In the Journal Critique International Azadeh Kian-Thiébaut has an article entitled " Islamic Feminism in Iran: A New Form of Subjugation or the Emergence of Agency?" in which she makes the following statement concerning the views of Monir Gorgi :"Islamic feminists enjoy the support of women familiar with theology and interested in re-interpreting the Qur’an and the traditions to the advantage of women. Monir Gorgi is one such woman. An acknowledged specialist of Islam, she received a religious education and is now director of the Center for Study and Research in women’s issues in Teheran and was formerly director of Jame’at ol-Zahra, the theological school for women. Monir Gorgi rebuts the political position of Islamic jurisprudence that bars women from access to positions of political leadership on the basis of their supposed physical and intellectual frailty. Making reference to the Qur’an, she offers an analysis of the personality, beliefs and style of government of the Queen of Sheba (Belqeys), expressing her view as follows: “The Qur’an mentions only a very few political leaders, yet Belqeys is one of them. Furthermore, she is depicted as one of the most just and rational sovereigns. This is sufficient to show that the Qur’an accepts the natural and intrinsic capacity of women to manage and govern. In fact, Belqeys is not exceptional. She represents women as a whole. She has shown that women are not weaker than men in the matter of government, and that they can even be better than men, to the extent that the idea of justice was one of the characteristics of the reign of Belqeys.

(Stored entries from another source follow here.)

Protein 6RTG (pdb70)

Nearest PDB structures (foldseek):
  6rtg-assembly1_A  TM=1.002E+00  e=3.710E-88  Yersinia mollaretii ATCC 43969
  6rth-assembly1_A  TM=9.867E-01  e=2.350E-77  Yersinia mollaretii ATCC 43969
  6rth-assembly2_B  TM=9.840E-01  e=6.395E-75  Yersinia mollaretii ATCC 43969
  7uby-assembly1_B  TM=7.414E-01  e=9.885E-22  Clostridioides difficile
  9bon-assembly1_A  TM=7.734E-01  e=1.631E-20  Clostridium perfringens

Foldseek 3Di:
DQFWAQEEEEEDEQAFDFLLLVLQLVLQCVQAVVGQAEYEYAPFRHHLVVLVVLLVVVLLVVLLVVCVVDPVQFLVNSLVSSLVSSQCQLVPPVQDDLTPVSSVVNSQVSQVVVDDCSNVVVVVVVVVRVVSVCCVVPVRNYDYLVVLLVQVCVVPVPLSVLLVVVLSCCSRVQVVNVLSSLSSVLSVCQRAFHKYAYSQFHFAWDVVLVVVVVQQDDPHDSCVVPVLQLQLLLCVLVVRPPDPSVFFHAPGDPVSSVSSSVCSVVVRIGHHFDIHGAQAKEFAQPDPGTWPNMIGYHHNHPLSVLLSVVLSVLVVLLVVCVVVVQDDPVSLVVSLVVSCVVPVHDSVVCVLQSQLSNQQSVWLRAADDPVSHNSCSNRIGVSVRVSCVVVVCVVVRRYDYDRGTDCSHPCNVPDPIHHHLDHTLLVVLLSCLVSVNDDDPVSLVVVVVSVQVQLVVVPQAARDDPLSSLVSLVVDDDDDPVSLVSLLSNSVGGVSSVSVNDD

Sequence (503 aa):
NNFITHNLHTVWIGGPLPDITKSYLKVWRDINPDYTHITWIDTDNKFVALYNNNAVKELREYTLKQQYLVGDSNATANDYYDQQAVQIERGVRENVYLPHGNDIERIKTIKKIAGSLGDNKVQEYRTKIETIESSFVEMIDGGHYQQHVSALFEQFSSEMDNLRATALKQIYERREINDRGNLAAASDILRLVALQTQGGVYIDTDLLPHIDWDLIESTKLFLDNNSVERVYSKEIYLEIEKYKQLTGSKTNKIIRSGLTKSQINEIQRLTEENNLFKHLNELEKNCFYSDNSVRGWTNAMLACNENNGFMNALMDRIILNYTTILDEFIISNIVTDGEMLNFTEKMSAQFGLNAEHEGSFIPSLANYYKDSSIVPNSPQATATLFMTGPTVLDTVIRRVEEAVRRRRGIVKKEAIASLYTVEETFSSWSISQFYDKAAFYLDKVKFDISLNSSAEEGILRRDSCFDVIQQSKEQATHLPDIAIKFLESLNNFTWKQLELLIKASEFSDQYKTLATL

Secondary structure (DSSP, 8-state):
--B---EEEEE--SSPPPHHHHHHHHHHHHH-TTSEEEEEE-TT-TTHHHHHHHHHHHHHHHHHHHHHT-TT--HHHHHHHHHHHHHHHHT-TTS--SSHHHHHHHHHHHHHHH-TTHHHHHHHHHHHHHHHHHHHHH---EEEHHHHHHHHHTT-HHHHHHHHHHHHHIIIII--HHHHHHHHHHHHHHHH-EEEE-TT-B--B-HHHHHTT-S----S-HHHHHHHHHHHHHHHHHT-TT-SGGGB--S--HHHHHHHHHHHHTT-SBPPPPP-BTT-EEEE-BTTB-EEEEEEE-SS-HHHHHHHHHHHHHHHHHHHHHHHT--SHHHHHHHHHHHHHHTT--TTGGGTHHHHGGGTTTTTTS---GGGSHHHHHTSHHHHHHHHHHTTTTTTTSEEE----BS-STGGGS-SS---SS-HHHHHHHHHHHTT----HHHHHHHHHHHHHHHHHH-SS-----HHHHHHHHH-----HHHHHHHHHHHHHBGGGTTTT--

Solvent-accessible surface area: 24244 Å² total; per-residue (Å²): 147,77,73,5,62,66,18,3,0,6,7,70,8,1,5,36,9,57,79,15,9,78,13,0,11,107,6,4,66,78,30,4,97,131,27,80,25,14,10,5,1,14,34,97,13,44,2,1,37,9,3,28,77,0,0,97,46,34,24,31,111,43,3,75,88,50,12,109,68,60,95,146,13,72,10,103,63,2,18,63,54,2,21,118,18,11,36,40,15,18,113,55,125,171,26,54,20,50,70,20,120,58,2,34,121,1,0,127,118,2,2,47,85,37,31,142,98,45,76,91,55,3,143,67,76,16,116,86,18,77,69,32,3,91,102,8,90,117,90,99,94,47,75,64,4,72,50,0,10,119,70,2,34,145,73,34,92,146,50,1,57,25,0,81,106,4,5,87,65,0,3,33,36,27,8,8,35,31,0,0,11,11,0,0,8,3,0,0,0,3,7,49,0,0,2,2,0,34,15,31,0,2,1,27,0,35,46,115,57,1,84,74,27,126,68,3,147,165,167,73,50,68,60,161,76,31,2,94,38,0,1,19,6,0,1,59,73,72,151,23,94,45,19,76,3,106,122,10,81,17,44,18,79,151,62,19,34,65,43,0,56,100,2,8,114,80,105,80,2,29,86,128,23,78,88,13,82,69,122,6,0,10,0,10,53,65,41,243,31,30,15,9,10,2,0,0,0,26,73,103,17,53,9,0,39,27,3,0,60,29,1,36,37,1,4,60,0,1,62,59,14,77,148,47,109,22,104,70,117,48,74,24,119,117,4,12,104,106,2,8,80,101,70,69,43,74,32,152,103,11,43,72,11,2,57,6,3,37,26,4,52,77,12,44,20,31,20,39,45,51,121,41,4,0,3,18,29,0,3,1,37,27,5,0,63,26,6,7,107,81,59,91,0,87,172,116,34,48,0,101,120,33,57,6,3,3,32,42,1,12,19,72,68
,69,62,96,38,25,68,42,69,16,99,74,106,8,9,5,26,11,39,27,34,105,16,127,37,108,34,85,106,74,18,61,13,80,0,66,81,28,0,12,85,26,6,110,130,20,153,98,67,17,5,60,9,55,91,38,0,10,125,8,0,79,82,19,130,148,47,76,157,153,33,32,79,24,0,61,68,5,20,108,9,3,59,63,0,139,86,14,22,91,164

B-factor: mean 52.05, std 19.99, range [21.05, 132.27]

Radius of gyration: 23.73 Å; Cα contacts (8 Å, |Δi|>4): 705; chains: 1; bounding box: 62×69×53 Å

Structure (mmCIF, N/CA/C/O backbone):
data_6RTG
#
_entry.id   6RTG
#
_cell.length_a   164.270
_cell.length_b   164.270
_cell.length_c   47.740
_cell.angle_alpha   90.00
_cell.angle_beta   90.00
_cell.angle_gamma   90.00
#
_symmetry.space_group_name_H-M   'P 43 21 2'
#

As to the biological differences between men and women, Monir Gorgi observes that, in modern political systems, the predominance of technical knowledge and modern management has rendered obsolete the role of force in the exercise of power. Therefore, she questions the applicability of Islamic political jurisprudence, according to which being a man is a necessary condition for ruling a Muslim country."

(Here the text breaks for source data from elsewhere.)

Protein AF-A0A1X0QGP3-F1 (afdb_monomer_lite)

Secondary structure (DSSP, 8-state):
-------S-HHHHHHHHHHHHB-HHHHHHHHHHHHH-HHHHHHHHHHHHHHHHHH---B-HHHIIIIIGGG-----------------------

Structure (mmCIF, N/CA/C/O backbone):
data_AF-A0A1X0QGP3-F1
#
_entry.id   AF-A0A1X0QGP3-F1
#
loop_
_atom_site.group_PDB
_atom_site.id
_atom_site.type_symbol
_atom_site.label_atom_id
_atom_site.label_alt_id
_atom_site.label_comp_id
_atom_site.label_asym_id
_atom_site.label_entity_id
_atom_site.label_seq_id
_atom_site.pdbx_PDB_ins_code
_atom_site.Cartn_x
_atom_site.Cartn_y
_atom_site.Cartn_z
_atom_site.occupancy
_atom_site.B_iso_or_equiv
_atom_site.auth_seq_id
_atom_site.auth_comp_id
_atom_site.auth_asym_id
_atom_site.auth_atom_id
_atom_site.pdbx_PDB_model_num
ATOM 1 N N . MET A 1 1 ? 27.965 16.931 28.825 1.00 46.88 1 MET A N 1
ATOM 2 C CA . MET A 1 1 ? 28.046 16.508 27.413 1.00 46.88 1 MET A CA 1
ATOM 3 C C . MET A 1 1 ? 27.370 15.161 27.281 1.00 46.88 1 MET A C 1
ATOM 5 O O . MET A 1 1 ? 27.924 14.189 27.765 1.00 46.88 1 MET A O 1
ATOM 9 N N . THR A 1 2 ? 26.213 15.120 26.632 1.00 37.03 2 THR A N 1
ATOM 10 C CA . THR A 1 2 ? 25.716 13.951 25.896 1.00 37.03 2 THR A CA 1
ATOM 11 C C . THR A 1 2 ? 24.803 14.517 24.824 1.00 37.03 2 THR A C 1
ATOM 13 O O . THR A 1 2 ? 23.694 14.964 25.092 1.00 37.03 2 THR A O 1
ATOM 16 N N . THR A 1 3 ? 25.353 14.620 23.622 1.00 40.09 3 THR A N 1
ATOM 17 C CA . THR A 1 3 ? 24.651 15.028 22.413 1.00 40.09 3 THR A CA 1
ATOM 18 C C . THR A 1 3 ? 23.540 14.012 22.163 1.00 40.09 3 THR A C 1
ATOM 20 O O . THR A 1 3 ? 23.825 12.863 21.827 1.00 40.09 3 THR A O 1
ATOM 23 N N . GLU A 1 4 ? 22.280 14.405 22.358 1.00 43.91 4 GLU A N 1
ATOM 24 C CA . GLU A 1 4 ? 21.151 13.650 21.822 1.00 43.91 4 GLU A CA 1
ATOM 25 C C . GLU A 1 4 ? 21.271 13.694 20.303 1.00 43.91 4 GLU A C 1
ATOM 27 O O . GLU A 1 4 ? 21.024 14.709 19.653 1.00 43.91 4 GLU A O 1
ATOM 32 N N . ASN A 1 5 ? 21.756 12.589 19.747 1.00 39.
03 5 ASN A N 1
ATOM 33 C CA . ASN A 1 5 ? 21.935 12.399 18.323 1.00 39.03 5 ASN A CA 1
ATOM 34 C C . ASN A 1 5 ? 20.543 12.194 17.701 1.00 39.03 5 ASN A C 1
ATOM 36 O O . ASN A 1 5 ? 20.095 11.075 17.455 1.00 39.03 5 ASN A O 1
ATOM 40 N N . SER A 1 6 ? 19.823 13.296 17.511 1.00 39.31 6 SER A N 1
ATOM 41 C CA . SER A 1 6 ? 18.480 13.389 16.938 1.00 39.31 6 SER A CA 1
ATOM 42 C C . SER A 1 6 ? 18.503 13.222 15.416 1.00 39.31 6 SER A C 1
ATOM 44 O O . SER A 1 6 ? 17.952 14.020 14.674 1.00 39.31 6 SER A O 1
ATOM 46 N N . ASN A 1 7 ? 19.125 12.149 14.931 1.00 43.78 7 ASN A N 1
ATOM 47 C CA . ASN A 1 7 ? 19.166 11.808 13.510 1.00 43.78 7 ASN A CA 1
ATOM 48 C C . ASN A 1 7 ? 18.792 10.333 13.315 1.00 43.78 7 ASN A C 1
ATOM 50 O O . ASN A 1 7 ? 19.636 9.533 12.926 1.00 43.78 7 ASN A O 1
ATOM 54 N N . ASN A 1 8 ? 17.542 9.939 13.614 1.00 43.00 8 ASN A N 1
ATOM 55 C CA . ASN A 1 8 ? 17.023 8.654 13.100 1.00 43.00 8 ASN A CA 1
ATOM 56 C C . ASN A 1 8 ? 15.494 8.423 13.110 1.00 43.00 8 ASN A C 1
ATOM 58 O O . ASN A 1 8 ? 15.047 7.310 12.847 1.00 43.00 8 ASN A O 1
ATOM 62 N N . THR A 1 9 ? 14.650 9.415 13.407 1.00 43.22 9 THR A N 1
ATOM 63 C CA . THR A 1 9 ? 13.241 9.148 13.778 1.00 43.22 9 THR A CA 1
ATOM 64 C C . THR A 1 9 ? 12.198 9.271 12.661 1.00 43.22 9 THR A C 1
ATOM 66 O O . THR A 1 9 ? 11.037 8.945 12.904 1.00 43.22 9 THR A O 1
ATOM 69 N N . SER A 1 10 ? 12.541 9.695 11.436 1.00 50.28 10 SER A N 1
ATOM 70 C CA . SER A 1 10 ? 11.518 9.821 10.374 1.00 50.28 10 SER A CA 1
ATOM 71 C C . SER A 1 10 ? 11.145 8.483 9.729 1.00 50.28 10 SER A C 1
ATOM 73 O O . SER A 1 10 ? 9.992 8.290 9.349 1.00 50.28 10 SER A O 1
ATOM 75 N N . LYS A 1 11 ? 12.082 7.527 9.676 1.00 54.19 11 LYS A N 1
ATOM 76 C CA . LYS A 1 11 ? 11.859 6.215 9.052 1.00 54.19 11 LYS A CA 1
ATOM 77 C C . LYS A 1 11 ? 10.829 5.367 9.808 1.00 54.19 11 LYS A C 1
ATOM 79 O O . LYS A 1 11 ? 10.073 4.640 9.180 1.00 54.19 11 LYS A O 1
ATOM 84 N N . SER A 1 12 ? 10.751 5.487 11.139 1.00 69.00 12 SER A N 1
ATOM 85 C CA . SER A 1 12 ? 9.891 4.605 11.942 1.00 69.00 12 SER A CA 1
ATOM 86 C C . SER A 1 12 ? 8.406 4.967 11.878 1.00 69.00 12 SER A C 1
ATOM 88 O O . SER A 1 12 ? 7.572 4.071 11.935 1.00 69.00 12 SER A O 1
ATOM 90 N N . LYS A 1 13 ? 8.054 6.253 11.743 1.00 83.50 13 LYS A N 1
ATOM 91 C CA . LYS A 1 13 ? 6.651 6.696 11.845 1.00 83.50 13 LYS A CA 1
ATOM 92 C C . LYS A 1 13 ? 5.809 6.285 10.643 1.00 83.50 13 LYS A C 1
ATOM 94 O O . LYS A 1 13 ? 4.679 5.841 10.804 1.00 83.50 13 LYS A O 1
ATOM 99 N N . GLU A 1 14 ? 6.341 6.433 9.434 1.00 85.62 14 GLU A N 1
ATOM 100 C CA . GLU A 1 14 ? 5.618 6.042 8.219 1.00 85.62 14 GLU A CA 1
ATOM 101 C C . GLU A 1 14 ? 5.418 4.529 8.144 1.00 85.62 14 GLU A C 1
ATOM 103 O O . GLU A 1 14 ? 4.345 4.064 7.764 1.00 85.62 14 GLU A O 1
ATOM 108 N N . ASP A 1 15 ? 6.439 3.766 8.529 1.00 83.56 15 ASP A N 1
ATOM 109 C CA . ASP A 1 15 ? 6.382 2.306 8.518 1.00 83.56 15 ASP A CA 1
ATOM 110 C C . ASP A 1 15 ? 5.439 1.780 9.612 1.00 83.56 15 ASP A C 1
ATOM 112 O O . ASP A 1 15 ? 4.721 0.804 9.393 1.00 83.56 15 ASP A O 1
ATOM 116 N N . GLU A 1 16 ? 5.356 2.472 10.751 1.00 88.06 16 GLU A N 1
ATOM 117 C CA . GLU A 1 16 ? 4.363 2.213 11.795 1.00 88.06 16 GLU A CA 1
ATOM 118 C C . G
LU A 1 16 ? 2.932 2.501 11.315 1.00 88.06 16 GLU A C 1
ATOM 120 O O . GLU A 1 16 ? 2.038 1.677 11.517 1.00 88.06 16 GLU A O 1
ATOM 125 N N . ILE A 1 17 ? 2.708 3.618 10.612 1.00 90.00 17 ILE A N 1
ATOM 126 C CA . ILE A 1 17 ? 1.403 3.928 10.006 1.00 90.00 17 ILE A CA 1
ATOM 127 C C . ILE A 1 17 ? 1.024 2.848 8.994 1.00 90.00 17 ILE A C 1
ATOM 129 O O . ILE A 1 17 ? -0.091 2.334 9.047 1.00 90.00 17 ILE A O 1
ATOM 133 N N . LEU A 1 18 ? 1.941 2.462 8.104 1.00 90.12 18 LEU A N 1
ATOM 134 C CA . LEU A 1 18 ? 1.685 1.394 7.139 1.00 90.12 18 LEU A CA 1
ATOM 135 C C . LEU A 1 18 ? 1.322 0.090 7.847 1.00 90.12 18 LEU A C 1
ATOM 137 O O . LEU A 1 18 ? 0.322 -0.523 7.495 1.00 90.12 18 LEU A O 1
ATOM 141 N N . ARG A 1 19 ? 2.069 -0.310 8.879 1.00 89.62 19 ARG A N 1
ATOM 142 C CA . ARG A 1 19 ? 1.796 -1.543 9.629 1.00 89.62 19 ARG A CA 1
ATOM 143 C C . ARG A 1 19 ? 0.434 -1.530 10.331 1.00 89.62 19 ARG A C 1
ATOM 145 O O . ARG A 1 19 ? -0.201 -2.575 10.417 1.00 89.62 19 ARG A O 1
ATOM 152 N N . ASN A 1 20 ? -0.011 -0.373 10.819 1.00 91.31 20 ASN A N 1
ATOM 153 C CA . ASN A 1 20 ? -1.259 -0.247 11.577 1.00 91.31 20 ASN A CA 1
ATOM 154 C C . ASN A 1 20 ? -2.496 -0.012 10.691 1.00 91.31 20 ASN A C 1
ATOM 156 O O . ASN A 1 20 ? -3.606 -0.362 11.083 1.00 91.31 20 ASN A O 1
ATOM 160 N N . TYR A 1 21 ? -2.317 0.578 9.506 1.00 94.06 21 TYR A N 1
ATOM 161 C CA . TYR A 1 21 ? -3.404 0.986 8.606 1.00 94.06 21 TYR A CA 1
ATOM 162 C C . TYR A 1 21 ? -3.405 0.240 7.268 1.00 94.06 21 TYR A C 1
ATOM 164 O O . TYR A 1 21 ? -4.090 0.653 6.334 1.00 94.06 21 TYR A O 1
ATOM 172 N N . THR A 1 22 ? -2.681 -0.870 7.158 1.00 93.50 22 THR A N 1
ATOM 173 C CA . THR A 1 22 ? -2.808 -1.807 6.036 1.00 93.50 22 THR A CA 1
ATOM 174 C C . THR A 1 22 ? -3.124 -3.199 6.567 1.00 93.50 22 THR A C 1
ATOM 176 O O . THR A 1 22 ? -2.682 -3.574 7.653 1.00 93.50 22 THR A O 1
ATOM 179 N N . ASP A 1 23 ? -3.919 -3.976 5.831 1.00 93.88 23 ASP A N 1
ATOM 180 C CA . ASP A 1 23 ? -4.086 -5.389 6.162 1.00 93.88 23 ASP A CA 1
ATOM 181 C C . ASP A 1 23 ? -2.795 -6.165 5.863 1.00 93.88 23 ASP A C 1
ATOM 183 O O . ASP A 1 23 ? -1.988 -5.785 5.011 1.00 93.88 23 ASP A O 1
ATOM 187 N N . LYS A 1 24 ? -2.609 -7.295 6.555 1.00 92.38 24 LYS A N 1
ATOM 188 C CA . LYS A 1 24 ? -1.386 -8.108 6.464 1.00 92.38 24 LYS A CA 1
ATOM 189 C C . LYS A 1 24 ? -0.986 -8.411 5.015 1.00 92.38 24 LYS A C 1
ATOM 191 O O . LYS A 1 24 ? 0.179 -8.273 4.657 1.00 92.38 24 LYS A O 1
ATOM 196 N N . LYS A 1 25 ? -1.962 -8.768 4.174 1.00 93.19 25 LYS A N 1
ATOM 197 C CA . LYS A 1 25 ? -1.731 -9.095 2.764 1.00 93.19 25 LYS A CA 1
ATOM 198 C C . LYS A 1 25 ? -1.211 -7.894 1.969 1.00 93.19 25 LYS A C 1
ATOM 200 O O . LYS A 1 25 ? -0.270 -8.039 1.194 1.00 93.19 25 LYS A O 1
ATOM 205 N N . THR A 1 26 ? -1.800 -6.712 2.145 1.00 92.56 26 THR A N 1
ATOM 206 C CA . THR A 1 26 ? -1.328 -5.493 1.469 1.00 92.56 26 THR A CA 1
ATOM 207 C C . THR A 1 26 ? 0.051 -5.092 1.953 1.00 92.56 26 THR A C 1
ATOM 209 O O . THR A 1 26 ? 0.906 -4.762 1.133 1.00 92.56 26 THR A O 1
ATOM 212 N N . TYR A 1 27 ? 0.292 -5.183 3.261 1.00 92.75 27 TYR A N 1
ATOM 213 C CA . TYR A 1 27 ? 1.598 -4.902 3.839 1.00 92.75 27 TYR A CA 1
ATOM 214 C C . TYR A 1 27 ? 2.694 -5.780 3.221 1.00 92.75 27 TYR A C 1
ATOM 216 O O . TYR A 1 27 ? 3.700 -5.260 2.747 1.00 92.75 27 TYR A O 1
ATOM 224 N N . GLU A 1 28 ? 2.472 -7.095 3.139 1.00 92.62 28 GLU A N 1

In 1995 Monir Gorgi and Masoumeh Ebtekar wrote an article on the elevated and independent status of the Virgin Mary in Farzaneh Journal of Women's Studies entitled:
"A study of the life and status of the Virgin Mary (Mariam), the mother of Christ, in the Holy Quran the Chosen Woman"

Monir Gorgi co-founded the first non-governmental Center for Women's Studies and Research (1993) in Tehran and Farzaneh Journal of Women's Research (1995).